Xavier Truss

No. 67 – Cleveland Browns
- Position: Offensive tackle
- Roster status: Practice squad

Personal information
- Born: July 13, 2001 (age 25) West Warwick, Rhode Island, U.S.
- Listed height: 6 ft 7 in (2.01 m)
- Listed weight: 320 lb (145 kg)

Career information
- High school: Bishop Hendricken (Warwick, Rhode Island)
- College: Georgia (2019–2024)
- NFL draft: 2025: undrafted

Career history
- Denver Broncos (2025)*; New Orleans Saints (2025); Cleveland Browns (2026–present)*;
- * Offseason or practice squad member only

Awards and highlights
- 2× CFP national champion (2021, 2022); Second-team All-SEC (2023);

Career NFL statistics as of 2025
- Games played: 7
- Stats at Pro Football Reference

= Xavier Truss =

American football player (born 2001)

Xavier Doyle Truss (born July 13, 2001) is an American professional football offensive tackle for the Cleveland Browns of the National Football League (NFL). He played college football for the Georgia Bulldogs and was signed by the Denver Broncos as an undrafted free agent in 2025. He is the highest rated recruit in Rhode Island high school football history.

== Early life ==
Truss was born on July 13, 2001, in West Warwick, Rhode Island. He played high school football for Bishop Hendricken High School where he was selected to represent the East in the 2019 All-American Bowl, he was also invited to the All-American high school combine in San Antonio. In his junior year he was a Providence First-Team All-State selection, while leading Bishop Hendricken to back-to-back Rhode Island State Super Bowl appearances, winning in 2018.

== College career ==
In 2019, Truss started his freshman year with the Bulldogs by being redshirted; seeing action against Murray State, Arkansas State, and Georgia Tech.
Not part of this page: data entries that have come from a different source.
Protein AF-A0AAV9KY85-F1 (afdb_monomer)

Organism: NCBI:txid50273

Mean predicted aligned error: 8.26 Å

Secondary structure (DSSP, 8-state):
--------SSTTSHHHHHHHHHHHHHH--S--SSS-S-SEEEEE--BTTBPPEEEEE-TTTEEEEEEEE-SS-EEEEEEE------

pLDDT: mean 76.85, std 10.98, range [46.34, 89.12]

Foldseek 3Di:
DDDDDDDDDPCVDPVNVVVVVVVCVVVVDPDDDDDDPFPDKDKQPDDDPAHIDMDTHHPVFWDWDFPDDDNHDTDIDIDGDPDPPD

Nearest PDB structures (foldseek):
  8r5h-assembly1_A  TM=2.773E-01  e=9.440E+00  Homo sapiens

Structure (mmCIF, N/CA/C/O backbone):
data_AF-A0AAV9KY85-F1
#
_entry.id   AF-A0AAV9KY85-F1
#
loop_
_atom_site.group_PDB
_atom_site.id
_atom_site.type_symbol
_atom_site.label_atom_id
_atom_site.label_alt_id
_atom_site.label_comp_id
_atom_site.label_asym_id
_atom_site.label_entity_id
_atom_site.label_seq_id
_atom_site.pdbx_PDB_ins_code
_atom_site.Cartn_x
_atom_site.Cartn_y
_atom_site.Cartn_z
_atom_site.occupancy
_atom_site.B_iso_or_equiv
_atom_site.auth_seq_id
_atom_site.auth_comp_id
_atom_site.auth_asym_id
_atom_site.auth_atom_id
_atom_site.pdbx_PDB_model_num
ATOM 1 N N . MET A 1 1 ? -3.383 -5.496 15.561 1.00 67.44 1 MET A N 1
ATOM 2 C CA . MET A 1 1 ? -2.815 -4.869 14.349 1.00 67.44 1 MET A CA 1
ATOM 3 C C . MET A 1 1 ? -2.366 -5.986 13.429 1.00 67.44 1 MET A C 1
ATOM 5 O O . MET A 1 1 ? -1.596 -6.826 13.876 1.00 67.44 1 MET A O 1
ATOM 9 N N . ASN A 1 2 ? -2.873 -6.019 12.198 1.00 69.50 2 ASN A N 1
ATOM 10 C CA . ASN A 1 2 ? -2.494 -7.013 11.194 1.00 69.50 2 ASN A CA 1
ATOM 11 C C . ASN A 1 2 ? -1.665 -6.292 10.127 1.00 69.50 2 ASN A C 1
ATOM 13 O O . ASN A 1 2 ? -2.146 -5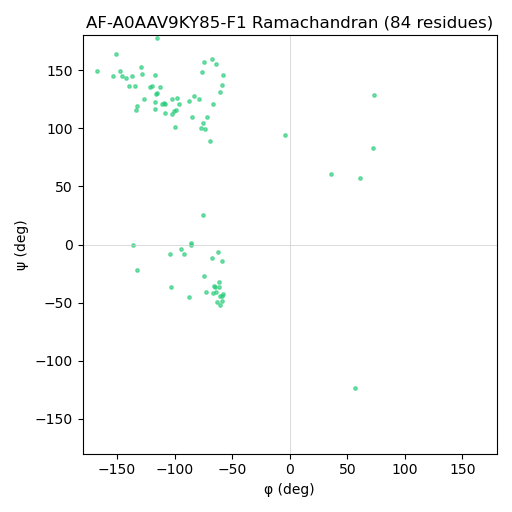.317 9.557 1.00 69.50 2 ASN A O 1
ATOM 17 N N . LEU A 1 3 ? -0.430 -6.738 9.892 1.00 76.31 3 LEU A N 1
ATOM 18 C CA . LEU A 1 3 ? 0.449 -6.200 8.853 1.00 76.31 3 LEU A CA 1
ATOM 19 C C . LEU A 1 3 ? 0.718 -7.297 7.826 1.00 76.31 3 LEU A C 1
ATOM 21 O O . LEU A 1 3 ? 1.113 -8.403 8.188 1.00 76.31 3 LEU A O 1
ATOM 25 N N . ILE A 1 4 ? 0.523 -6.973 6.552 1.00 80.81 4 ILE A N 1
ATOM 26 C CA . ILE A 1 4 ? 0.822 -7.858 5.430 1.00 80.81 4 ILE A CA 1
ATOM 27 C C . ILE A 1 4 ? 1.907 -7.185 4.598 1.00 80.81 4 ILE A C 1
ATOM 29 O O . ILE A 1 4 ? 1.722 -6.070 4.116 1.00 80.81 4 ILE A O 1
ATOM 33 N N . ILE A 1 5 ? 3.030 -7.879 4.415 1.00 82.25 5 ILE A N 1
ATOM 34 C CA . ILE A 1 5 ? 4.086 -7.480 3.485 1.00 82.25 5 ILE A CA 1
ATOM 35 C C . ILE A 1 5 ? 4.076 -8.486 2.344 1.00 82.25 5 ILE A C 1
ATOM 37 O O . ILE A 1 5 ? 4.253 -9.684 2.565 1.00 82.25 5 ILE A O 1
ATOM 41 N N . TRP A 1 6 ? 3.873 -8.000 1.124 1.00 81.25 6 TRP A N 1
ATOM 42 C CA . TRP A 1 6 ? 3.826 -8.843 -0.060 1.00 81.25 6 TRP A CA 1
ATOM 43 C C . TRP A 1 6 ? 4.698 -8.253 -1.163 1.00 81.25 6 TRP A C 1
ATOM 45 O O . TRP A 1 6 ? 4.474 -7.145 -1.642 1.00 81.25 6 TRP A O 1
ATOM 55 N N . ASN A 1 7 ? 5.705 -9.019 -1.582 1.00 83.50 7 ASN A N 1
ATOM 56 C CA . ASN A 1 7 ? 6.428 -8.749 -2.815 1.00 83.50 7 ASN A CA 1
ATOM 57 C C . ASN A 1 7 ? 5.572 -9.152 -4.029 1.00 83.50 7 ASN A C 1
ATOM 59 O O . ASN A 1 7 ? 5.423 -10.338 -4.337 1.00 83.50 7 ASN A O 1
ATOM 63 N N . CYS A 1 8 ? 5.012 -8.154 -4.707 1.00 77.25 8 CYS A N 1
ATOM 64 C CA . CYS A 1 8 ? 4.146 -8.342 -5.861 1.00 77.25 8 CYS A CA 1
ATOM 65 C C . CYS A 1 8 ? 4.933 -8.102 -7.150 1.00 77.25 8 CYS A C 1
ATOM 67 O O . CYS A 1 8 ? 5.320 -6.973 -7.455 1.00 77.25 8 CYS A O 1
ATOM 69 N N . ARG A 1 9 ? 5.117 -9.141 -7.969 1.00 75.69 9 ARG A N 1
ATOM 70 C CA . ARG A 1 9 ? 5.523 -8.945 -9.366 1.00 75.69 9 ARG A CA 1
ATOM 71 C C . ARG A 1 9 ? 4.285 -8.643 -10.205 1.00 75.69 9 ARG A C 1
ATOM 73 O O . ARG A 1 9 ? 3.331 -9.411 -10.176 1.00 75.69 9 ARG A O 1
ATOM 80 N N . CYS A 1 10 ? 4.328 -7.555 -10.974 1.00 74.06 10 CYS A N 1
ATOM 81 C CA . CYS A 1 10 ? 3.243 -7.136 -11.868 1.00 74.06 10 CYS A CA 1
ATOM 82 C C . CYS A 1 10 ? 1.916 -6.826 -11.139 1.00 74.06 10 CYS A C 1
ATOM 84 O O . CYS A 1 10 ? 0.867 -7.383 -11.455 1.00 74.06 10 CYS A O 1
ATOM 86 N N . ALA A 1 11 ? 1.948 -5.889 -10.184 1.00 74.25 11 ALA A N 1
ATOM 87 C CA . ALA A 1 11 ? 0.773 -5.466 -9.407 1.00 74.25 11 ALA A CA 1
ATOM 88 C C . ALA A 1 11 ? -0.369 -4.830 -10.239 1.00 74.25 11 ALA A C 1
ATOM 90 O O . ALA A 1 11 ? -1.447 -4.578 -9.717 1.00 74.25 11 ALA A O 1
ATOM 91 N N . ASN A 1 12 ? -0.160 -4.597 -11.538 1.00 72.75 12 ASN A N 1
ATOM 92 C CA . ASN A 1 12 ? -1.195 -4.111 -12.457 1.00 72.75 12 ASN A CA 1
ATOM 93 C C . ASN A 1 12 ? -1.907 -5.248 -13.216 1.00 72.75 12 ASN A C 1
ATOM 95 O O . ASN A 1 12 ? -2.817 -4.987 -14.000 1.00 72.75 12 ASN A O 1
ATOM 99 N N . GLY A 1 13 ? -1.481 -6.503 -13.038 1.00 79.44 13 GLY A N 1
ATOM 100 C CA . GLY A 1 13 ? -2.081 -7.648 -13.715 1.00 79.44 13 GLY A CA 1
ATOM 101 C C . GLY A 1 13 ? -3.431 -8.055 -13.105 1.00 79.44 13 GLY A C 1
ATOM 102 O O . GLY A 1 13 ? -3.608 -7.968 -11.887 1.00 79.44 13 GLY A O 1
ATOM 103 N N . PRO A 1 14 ? -4.375 -8.581 -13.907 1.00 80.56 14 PRO A N 1
ATOM 104 C CA . PRO A 1 14 ? -5.666 -9.055 -13.400 1.00 80.56 14 PRO A CA 1
ATOM 105 C C . PRO A 1 14 ? -5.515 -10.203 -12.390 1.00 80.56 14 PRO A C 1
ATOM 107 O O . PRO A 1 14 ? -6.282 -10.295 -11.430 1.00 80.56 14 PRO A O 1
ATOM 110 N N . ASP A 1 15 ? -4.489 -11.044 -12.554 1.00 83.81 15 ASP A N 1
ATOM 111 C CA . ASP A 1 15 ? -4.175 -12.119 -11.610 1.00 83.81 15 ASP A CA 1
ATOM 112 C C . ASP A 1 15 ? -3.755 -11.585 -10.238 1.00 83.81 15 ASP A C 1
ATOM 114 O O . ASP A 1 15 ? -4.133 -12.163 -9.220 1.00 83.81 15 ASP A O 1
ATOM 118 N N . PHE A 1 16 ? -3.020 -10.468 -10.195 1.00 81.81 16 PHE A N 1
ATOM 119 C CA . PHE A 1 16 ? -2.662 -9.830 -8.932 1.00 81.81 16 PHE A CA 1
ATOM 120 C C . PHE A 1 16 ? -3.916 -9.361 -8.197 1.00 81.81 16 PHE A C 1
ATOM 122 O O . PHE A 1 16 ? -4.098 -9.712 -7.036 1.00 81.81 16 PHE A O 1
ATOM 129 N N . ILE A 1 17 ? -4.811 -8.644 -8.883 1.00 79.12 17 ILE A N 1
ATOM 130 C CA . ILE A 1 17 ? -6.057 -8.140 -8.287 1.00 79.12 17 ILE A CA 1
ATOM 131 C C . ILE A 1 17 ? -6.902 -9.297 -7.744 1.00 79.12 17 ILE A C 1
ATOM 133 O O . ILE A 1 17 ? -7.397 -9.220 -6.619 1.00 79.12 17 ILE A O 1
ATOM 137 N N . ARG A 1 18 ? -7.039 -10.392 -8.506 1.00 83.94 18 ARG A N 1
ATOM 138 C CA . ARG A 1 18 ? -7.770 -11.586 -8.055 1.00 83.94 18 ARG A CA 1
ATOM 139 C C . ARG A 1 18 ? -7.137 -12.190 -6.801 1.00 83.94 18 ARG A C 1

In 2020, as a redshirt freshman, Truss started at tackle in Georgia's Chick-fil-A Peach Bowl win over Cincinnati. He also played as a reserve offensive linemen in games against Arkansas, Auburn, Tennessee, USC, and Missouri.

In 2021, entering his sophomore year, Truss made the transition from tackle to guard. He played in reserve in all fifteen of Georgia's games, playing the most out of his entire career at the time against Tennessee.

In 2022, Truss was projected to battle for a starting spot on the offensive line over the offseason, Truss won the battle ahead of the 2022 season beating redshirt sophomore Devin Willock. Truss started in eleven of twelve games, only missing the team's games against Tennessee due to injury. He started in the team's win over TCU in the 2023 College Football Playoff National Championship at left guard as they went back-to-back.

==Professional career==

Pre-draft measurables
| Height | Weight | Arm length | Hand span | Wingspan | 40-yard dash | 10-yard split | 20-yard split | 20-yard shuttle | Three-cone drill | Vertical jump | Broad jump |
| 6 ft 7+1⁄8 in (2.01 m) | 309 lb (140 kg) | 33 in (0.84 m) | 10+1⁄2 in (0.27 m) | 6 ft 10+7⁄8 in (2.11 m) | 5.24 s | 1.82 s | 3.02 s | 5.01 s | 7.82 s | 26.0 in (0.66 m) | 8 ft 7 in (2.62 m) |
All values from NFL Combine/Pro Day

=== Denver Broncos ===
After going unselected in the 2025 NFL draft, Truss signed with the Denver Broncos as an undrafted free agent. On August 25, 2025, Truss was waived by the Broncos.

=== New Orleans Saints ===
On August 27, 2025, Truss was claimed off waivers by the New Orleans Saints.

On August 29, 2026, Truss was waived by the Saints.

===Cleveland Browns===
On September 15, 2026, Truss was signed to the Cleveland Browns practice squad.

== Personal life ==
Truss is the son of Steve and Gina Truss, and has two younger sisters.